## GOAL OF THE EXERCISE
Where the records below show a line containing "ATOM 201 N N", start copying; end with the line containing "ATOM 209 N N", and copy it too.

## RECORDS TO USE
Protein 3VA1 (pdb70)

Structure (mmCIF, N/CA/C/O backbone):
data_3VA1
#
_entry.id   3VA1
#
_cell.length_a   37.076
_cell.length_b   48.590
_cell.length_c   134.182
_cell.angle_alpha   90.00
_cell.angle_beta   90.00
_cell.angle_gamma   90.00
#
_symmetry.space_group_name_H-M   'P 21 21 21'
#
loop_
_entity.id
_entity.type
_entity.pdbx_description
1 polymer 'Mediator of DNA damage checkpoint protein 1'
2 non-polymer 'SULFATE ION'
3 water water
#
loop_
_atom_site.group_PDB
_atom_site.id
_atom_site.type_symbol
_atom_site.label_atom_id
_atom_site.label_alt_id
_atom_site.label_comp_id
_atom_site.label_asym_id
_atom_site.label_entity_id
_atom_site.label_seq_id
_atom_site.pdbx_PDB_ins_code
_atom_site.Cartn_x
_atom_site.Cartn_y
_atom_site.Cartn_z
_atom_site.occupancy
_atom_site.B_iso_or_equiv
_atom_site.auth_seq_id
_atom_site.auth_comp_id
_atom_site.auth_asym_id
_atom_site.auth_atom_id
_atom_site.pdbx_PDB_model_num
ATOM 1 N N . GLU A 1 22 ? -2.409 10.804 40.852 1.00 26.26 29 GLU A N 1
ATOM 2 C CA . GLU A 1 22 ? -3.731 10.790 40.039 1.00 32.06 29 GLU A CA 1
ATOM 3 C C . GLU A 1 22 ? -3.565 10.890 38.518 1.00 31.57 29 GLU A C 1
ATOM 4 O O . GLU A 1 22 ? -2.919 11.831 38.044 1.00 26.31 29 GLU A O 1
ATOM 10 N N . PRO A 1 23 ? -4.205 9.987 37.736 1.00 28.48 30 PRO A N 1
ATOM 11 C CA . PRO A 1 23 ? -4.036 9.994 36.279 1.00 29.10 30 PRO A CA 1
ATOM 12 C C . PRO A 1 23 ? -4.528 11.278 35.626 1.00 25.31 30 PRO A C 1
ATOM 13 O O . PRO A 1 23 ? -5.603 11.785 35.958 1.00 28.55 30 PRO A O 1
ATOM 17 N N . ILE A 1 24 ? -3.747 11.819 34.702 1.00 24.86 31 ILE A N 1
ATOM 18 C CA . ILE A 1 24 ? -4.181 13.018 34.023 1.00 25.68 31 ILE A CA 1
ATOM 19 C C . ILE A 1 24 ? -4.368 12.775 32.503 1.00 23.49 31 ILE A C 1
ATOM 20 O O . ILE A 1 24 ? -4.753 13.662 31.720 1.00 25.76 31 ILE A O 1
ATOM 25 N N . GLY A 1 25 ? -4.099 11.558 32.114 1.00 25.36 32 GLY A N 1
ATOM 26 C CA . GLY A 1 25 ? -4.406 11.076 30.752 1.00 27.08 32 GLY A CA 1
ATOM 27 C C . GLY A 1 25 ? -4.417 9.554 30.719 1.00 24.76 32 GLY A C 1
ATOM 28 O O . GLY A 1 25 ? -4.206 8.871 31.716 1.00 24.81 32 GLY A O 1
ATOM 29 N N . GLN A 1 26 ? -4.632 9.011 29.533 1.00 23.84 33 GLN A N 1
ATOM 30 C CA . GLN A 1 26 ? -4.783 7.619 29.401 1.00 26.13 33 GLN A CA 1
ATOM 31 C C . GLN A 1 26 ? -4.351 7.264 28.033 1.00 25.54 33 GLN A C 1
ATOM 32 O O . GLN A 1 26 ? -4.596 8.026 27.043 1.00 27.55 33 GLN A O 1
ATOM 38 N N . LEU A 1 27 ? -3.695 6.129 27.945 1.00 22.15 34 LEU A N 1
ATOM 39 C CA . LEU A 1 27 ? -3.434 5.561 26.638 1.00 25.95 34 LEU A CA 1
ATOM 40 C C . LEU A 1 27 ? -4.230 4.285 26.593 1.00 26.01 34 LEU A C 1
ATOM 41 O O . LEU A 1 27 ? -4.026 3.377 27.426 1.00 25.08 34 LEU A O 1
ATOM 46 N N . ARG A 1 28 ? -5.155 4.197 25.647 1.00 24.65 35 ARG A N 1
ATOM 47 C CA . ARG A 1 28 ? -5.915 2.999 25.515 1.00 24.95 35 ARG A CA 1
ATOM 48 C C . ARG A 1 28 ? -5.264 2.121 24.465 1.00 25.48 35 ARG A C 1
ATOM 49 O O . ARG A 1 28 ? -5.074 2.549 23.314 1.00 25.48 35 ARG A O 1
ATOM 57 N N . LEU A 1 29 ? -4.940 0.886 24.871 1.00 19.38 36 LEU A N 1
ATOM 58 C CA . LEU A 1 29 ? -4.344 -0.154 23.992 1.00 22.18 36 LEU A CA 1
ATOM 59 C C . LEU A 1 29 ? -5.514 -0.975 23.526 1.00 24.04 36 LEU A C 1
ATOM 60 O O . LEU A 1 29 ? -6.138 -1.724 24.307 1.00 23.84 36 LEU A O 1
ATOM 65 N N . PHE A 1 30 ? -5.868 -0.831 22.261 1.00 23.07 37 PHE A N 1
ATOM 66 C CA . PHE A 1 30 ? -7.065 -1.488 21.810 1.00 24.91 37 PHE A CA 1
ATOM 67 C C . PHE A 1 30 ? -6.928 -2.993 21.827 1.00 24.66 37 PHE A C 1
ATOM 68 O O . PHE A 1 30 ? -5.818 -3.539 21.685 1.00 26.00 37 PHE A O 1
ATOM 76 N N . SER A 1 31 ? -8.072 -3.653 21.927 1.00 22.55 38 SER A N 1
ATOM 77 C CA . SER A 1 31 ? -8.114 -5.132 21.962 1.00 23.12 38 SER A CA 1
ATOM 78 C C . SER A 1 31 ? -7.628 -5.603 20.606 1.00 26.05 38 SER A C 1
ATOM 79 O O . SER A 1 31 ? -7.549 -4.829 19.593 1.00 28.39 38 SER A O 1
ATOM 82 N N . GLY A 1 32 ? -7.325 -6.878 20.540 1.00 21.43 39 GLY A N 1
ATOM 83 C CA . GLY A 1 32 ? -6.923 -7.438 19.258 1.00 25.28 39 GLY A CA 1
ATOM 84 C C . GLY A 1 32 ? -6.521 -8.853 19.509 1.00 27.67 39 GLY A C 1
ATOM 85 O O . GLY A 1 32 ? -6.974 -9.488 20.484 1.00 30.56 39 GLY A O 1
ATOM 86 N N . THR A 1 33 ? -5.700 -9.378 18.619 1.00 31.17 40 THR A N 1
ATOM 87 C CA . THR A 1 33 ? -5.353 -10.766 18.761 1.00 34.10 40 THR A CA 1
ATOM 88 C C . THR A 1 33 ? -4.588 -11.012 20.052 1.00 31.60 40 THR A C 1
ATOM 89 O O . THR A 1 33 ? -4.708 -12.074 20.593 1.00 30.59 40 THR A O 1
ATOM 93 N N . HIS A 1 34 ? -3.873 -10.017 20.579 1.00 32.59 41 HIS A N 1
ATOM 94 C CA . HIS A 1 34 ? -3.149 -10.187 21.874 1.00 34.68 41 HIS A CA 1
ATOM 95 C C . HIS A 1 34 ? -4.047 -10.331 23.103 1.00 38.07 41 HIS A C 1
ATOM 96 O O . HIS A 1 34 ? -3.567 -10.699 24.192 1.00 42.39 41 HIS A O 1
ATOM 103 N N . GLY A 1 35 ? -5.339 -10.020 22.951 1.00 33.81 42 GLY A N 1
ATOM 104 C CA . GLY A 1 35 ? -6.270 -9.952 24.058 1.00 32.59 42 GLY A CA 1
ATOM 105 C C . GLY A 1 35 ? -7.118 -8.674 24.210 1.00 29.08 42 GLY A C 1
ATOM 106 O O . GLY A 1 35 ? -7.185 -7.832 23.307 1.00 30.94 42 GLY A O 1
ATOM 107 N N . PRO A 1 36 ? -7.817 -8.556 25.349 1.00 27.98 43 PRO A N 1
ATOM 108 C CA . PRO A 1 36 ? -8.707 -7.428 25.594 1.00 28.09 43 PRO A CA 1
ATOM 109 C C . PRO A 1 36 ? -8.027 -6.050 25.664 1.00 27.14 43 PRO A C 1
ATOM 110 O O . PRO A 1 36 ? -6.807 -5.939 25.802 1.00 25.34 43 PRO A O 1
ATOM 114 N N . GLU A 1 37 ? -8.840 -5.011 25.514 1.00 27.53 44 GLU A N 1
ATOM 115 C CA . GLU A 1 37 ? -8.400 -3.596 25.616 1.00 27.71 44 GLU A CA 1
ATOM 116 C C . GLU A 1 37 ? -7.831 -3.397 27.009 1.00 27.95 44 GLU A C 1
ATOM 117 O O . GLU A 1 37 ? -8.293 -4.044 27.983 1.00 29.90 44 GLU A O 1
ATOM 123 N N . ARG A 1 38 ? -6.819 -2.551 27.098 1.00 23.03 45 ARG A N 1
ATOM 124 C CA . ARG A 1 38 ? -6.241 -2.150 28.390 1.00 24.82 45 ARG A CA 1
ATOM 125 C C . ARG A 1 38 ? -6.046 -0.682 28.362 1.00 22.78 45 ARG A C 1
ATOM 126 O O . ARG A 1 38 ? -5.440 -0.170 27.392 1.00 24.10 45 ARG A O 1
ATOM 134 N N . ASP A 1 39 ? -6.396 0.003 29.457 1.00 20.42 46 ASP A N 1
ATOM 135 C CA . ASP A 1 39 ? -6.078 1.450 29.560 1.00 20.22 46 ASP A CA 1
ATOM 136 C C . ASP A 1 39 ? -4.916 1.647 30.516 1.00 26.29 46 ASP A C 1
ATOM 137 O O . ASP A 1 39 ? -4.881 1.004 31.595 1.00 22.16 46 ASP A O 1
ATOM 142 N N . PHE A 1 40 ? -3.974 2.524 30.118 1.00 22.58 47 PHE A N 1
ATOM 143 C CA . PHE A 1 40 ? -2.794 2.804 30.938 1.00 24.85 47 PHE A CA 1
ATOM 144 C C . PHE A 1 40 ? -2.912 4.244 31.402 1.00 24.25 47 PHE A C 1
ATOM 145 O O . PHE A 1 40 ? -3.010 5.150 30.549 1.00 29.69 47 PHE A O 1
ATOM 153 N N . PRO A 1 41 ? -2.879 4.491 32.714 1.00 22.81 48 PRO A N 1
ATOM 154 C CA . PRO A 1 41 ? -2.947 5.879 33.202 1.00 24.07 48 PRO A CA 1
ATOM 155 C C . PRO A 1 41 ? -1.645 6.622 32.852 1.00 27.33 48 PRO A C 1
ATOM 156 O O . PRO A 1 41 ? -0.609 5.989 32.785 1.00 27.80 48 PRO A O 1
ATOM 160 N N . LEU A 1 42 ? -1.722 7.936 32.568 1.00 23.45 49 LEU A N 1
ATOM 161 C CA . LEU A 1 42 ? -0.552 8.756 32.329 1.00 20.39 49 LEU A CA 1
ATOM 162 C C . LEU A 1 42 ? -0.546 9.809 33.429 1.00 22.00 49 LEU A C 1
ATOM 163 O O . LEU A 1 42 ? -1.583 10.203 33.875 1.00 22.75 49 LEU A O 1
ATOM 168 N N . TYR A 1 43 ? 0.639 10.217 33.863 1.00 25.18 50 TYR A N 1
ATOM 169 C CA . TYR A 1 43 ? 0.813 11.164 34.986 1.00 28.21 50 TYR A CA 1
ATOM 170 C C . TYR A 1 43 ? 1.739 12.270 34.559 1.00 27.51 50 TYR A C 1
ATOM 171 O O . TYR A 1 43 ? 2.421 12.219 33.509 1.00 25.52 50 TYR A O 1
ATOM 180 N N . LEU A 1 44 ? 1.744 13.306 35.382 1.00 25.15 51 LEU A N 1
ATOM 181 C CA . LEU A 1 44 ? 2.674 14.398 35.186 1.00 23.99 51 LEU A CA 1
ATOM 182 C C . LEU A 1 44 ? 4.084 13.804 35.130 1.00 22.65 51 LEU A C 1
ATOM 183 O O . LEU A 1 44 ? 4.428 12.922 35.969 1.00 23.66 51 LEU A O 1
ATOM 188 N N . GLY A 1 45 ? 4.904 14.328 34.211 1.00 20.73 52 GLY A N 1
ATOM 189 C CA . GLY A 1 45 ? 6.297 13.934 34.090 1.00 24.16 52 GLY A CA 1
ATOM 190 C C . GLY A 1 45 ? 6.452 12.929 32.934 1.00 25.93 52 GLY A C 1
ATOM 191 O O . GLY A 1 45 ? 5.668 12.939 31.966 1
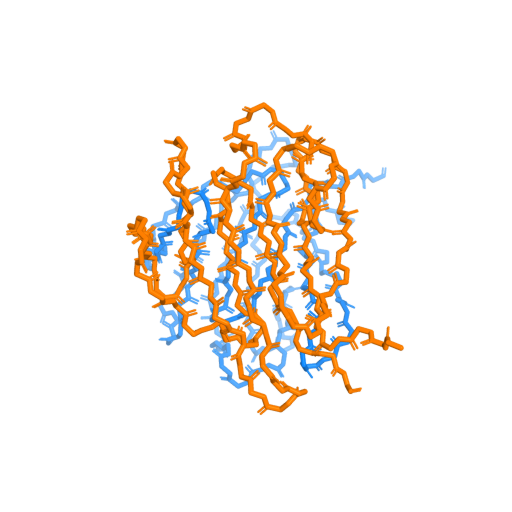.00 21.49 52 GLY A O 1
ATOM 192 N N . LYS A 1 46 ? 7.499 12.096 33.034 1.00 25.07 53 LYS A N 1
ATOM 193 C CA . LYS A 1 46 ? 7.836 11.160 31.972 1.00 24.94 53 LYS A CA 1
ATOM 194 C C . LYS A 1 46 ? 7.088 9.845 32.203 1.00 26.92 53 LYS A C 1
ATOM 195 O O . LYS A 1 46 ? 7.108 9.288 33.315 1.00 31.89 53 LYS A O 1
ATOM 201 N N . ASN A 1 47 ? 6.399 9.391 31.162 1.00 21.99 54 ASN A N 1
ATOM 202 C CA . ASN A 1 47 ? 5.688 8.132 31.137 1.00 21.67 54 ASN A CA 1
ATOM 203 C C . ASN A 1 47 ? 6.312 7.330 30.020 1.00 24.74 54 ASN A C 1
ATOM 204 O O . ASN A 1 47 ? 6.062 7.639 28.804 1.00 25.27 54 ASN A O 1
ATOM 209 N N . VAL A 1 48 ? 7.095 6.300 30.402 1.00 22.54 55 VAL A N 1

...

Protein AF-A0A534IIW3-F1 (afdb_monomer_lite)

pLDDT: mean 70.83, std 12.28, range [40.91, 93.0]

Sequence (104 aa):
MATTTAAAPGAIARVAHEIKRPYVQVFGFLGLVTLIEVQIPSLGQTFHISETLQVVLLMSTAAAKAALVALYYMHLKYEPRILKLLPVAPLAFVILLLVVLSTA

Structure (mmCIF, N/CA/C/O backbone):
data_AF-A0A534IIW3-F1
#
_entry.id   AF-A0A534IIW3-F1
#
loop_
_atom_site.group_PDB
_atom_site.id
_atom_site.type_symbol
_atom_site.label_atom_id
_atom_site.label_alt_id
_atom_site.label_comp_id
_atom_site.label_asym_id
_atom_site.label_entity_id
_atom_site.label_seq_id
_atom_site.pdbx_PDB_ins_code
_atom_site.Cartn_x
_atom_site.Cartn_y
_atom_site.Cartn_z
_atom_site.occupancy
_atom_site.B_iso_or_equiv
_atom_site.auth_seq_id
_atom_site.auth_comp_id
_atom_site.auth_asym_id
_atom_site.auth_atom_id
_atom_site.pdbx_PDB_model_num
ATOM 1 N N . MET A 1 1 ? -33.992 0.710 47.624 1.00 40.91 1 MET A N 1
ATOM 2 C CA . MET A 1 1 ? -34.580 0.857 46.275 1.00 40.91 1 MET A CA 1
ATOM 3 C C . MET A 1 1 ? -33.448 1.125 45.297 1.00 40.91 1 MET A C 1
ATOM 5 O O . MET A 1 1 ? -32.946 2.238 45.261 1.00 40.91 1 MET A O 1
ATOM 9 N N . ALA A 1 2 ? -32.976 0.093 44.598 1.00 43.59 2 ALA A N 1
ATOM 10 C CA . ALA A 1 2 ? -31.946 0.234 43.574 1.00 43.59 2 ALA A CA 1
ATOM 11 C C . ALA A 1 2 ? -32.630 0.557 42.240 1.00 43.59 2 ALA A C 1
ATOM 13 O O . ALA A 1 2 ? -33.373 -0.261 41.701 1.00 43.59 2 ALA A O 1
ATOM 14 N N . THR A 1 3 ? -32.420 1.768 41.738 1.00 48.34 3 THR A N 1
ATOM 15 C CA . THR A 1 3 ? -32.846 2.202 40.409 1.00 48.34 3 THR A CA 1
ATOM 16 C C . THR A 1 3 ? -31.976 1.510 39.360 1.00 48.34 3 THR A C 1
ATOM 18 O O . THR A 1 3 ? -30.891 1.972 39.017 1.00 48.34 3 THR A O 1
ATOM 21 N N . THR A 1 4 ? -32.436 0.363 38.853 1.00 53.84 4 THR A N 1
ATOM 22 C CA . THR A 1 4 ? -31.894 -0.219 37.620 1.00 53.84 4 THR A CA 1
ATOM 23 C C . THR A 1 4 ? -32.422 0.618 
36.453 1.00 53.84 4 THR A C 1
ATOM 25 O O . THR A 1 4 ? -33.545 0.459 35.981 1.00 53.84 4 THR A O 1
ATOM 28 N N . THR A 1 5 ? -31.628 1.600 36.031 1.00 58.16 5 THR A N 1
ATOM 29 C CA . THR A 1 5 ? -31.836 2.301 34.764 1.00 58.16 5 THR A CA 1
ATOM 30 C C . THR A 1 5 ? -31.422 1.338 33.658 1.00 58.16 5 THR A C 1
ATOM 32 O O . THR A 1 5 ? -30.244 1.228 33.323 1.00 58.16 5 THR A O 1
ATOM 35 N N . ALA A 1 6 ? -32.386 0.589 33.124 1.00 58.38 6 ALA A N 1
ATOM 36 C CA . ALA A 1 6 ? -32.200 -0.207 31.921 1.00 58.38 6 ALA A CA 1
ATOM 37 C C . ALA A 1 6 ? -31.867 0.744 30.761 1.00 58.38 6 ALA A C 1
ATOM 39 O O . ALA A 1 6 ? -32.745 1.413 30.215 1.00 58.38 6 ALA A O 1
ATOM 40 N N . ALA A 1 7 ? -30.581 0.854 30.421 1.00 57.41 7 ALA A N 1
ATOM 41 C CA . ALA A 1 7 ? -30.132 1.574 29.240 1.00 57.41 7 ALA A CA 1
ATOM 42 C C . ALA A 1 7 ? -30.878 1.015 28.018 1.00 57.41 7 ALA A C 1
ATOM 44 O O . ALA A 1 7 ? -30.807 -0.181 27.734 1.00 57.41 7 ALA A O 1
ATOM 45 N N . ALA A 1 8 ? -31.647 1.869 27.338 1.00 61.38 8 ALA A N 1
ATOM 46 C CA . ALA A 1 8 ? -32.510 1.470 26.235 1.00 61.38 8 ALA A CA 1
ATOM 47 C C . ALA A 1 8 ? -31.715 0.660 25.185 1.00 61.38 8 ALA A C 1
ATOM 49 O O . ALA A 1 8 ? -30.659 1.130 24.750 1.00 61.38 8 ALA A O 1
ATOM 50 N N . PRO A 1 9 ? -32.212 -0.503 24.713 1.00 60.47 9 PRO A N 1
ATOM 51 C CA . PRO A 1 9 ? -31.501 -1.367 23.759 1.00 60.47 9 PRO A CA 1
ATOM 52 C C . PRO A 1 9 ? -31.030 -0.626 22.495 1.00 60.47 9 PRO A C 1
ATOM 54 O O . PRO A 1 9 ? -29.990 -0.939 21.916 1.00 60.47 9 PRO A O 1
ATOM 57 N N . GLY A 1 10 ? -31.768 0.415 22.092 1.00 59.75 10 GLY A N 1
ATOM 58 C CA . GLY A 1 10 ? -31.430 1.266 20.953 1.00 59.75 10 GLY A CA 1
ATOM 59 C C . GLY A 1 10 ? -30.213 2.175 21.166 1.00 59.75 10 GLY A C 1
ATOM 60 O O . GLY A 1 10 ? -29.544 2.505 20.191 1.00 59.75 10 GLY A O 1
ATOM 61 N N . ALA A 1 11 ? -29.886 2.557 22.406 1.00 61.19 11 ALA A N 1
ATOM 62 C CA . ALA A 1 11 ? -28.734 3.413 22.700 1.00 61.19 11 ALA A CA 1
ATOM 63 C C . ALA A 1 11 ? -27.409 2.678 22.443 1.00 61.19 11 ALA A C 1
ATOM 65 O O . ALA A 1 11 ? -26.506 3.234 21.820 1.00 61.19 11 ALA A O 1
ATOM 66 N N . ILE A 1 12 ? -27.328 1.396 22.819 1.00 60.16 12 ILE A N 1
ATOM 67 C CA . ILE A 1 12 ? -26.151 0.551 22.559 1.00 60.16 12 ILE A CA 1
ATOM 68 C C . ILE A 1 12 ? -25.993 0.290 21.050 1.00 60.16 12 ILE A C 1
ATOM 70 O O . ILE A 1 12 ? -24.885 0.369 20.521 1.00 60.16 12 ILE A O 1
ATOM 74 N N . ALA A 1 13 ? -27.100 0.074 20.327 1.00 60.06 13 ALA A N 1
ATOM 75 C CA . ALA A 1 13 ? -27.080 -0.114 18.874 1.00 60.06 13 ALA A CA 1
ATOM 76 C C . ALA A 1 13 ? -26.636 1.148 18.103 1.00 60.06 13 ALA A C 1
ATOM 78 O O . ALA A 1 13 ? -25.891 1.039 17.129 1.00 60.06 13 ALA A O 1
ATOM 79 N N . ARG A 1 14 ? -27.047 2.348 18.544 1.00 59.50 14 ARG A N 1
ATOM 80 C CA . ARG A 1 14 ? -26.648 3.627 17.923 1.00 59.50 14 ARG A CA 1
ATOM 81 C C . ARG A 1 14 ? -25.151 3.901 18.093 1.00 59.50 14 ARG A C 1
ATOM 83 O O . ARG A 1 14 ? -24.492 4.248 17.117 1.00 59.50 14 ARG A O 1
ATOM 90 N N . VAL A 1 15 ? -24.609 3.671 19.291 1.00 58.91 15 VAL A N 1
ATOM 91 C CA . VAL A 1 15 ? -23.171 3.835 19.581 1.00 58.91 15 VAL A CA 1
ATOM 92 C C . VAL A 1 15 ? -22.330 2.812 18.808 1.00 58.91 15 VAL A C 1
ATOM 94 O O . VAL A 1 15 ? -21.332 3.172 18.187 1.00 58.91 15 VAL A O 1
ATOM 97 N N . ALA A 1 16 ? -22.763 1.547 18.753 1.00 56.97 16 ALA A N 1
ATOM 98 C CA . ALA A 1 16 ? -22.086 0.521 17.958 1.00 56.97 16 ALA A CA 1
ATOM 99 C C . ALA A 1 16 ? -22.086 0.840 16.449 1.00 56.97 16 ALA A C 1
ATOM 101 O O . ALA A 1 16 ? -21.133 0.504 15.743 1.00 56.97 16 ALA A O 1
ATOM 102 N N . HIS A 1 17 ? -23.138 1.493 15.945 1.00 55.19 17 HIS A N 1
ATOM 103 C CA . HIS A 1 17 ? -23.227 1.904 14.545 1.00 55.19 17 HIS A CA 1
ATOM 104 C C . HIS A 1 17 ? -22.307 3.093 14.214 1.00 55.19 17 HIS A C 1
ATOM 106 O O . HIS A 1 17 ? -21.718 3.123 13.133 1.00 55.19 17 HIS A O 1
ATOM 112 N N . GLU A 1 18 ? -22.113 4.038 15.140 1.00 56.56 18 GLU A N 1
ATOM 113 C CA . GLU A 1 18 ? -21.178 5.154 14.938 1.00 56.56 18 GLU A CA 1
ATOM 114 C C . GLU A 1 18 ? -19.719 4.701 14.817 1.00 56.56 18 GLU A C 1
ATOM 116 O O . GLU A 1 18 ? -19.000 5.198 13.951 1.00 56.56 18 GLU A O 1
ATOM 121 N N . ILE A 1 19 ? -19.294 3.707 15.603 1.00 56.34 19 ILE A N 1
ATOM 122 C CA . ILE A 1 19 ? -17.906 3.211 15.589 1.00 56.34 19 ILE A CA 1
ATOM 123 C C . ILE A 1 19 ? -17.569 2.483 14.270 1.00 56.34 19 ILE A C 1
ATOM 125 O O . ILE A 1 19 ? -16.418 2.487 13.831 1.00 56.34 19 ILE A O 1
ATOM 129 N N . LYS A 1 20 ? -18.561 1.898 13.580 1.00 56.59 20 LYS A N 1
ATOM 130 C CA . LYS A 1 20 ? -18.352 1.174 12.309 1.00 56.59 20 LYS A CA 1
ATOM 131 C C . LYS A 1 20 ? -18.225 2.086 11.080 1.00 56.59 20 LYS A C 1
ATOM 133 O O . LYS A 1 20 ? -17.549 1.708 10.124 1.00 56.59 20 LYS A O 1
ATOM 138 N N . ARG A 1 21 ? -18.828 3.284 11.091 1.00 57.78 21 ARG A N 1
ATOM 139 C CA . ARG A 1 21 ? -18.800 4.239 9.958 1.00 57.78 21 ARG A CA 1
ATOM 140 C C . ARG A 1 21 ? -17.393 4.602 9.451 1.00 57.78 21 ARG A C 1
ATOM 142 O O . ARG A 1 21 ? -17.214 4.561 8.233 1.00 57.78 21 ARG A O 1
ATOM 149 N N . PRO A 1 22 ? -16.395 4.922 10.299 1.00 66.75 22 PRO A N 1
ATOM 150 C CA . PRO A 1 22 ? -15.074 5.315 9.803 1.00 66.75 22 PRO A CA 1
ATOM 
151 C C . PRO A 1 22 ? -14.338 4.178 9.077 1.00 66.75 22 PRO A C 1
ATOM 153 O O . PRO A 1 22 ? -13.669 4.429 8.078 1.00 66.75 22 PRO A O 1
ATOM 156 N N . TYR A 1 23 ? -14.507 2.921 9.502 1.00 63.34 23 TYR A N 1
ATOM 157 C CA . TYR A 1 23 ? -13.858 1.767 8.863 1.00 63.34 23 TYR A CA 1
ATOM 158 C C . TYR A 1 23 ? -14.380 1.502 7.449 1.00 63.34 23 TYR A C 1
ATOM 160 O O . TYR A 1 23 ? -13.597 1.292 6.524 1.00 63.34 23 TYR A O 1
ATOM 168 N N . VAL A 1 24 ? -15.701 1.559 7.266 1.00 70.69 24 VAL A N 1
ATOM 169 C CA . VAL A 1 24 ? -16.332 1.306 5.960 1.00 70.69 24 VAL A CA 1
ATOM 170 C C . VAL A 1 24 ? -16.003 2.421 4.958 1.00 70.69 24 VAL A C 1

## RESPONSE TO THE TASK
ATOM 201 N N . ASN A 1 47 ? 6.399 9.391 31.162 1.00 21.99 54 ASN A N 1
ATOM 202 C CA . ASN A 1 47 ? 5.688 8.132 31.137 1.00 21.67 54 ASN A CA 1
ATOM 203 C C . ASN A 1 47 ? 6.312 7.330 30.020 1.00 24.74 54 ASN A C 1
ATOM 204 O O . ASN A 1 47 ? 6.062 7.639 28.804 1.00 25.27 54 ASN A O 1
ATOM 209 N N . VAL A 1 48 ? 7.095 6.300 30.402 1.00 22.54 55 VAL A N 1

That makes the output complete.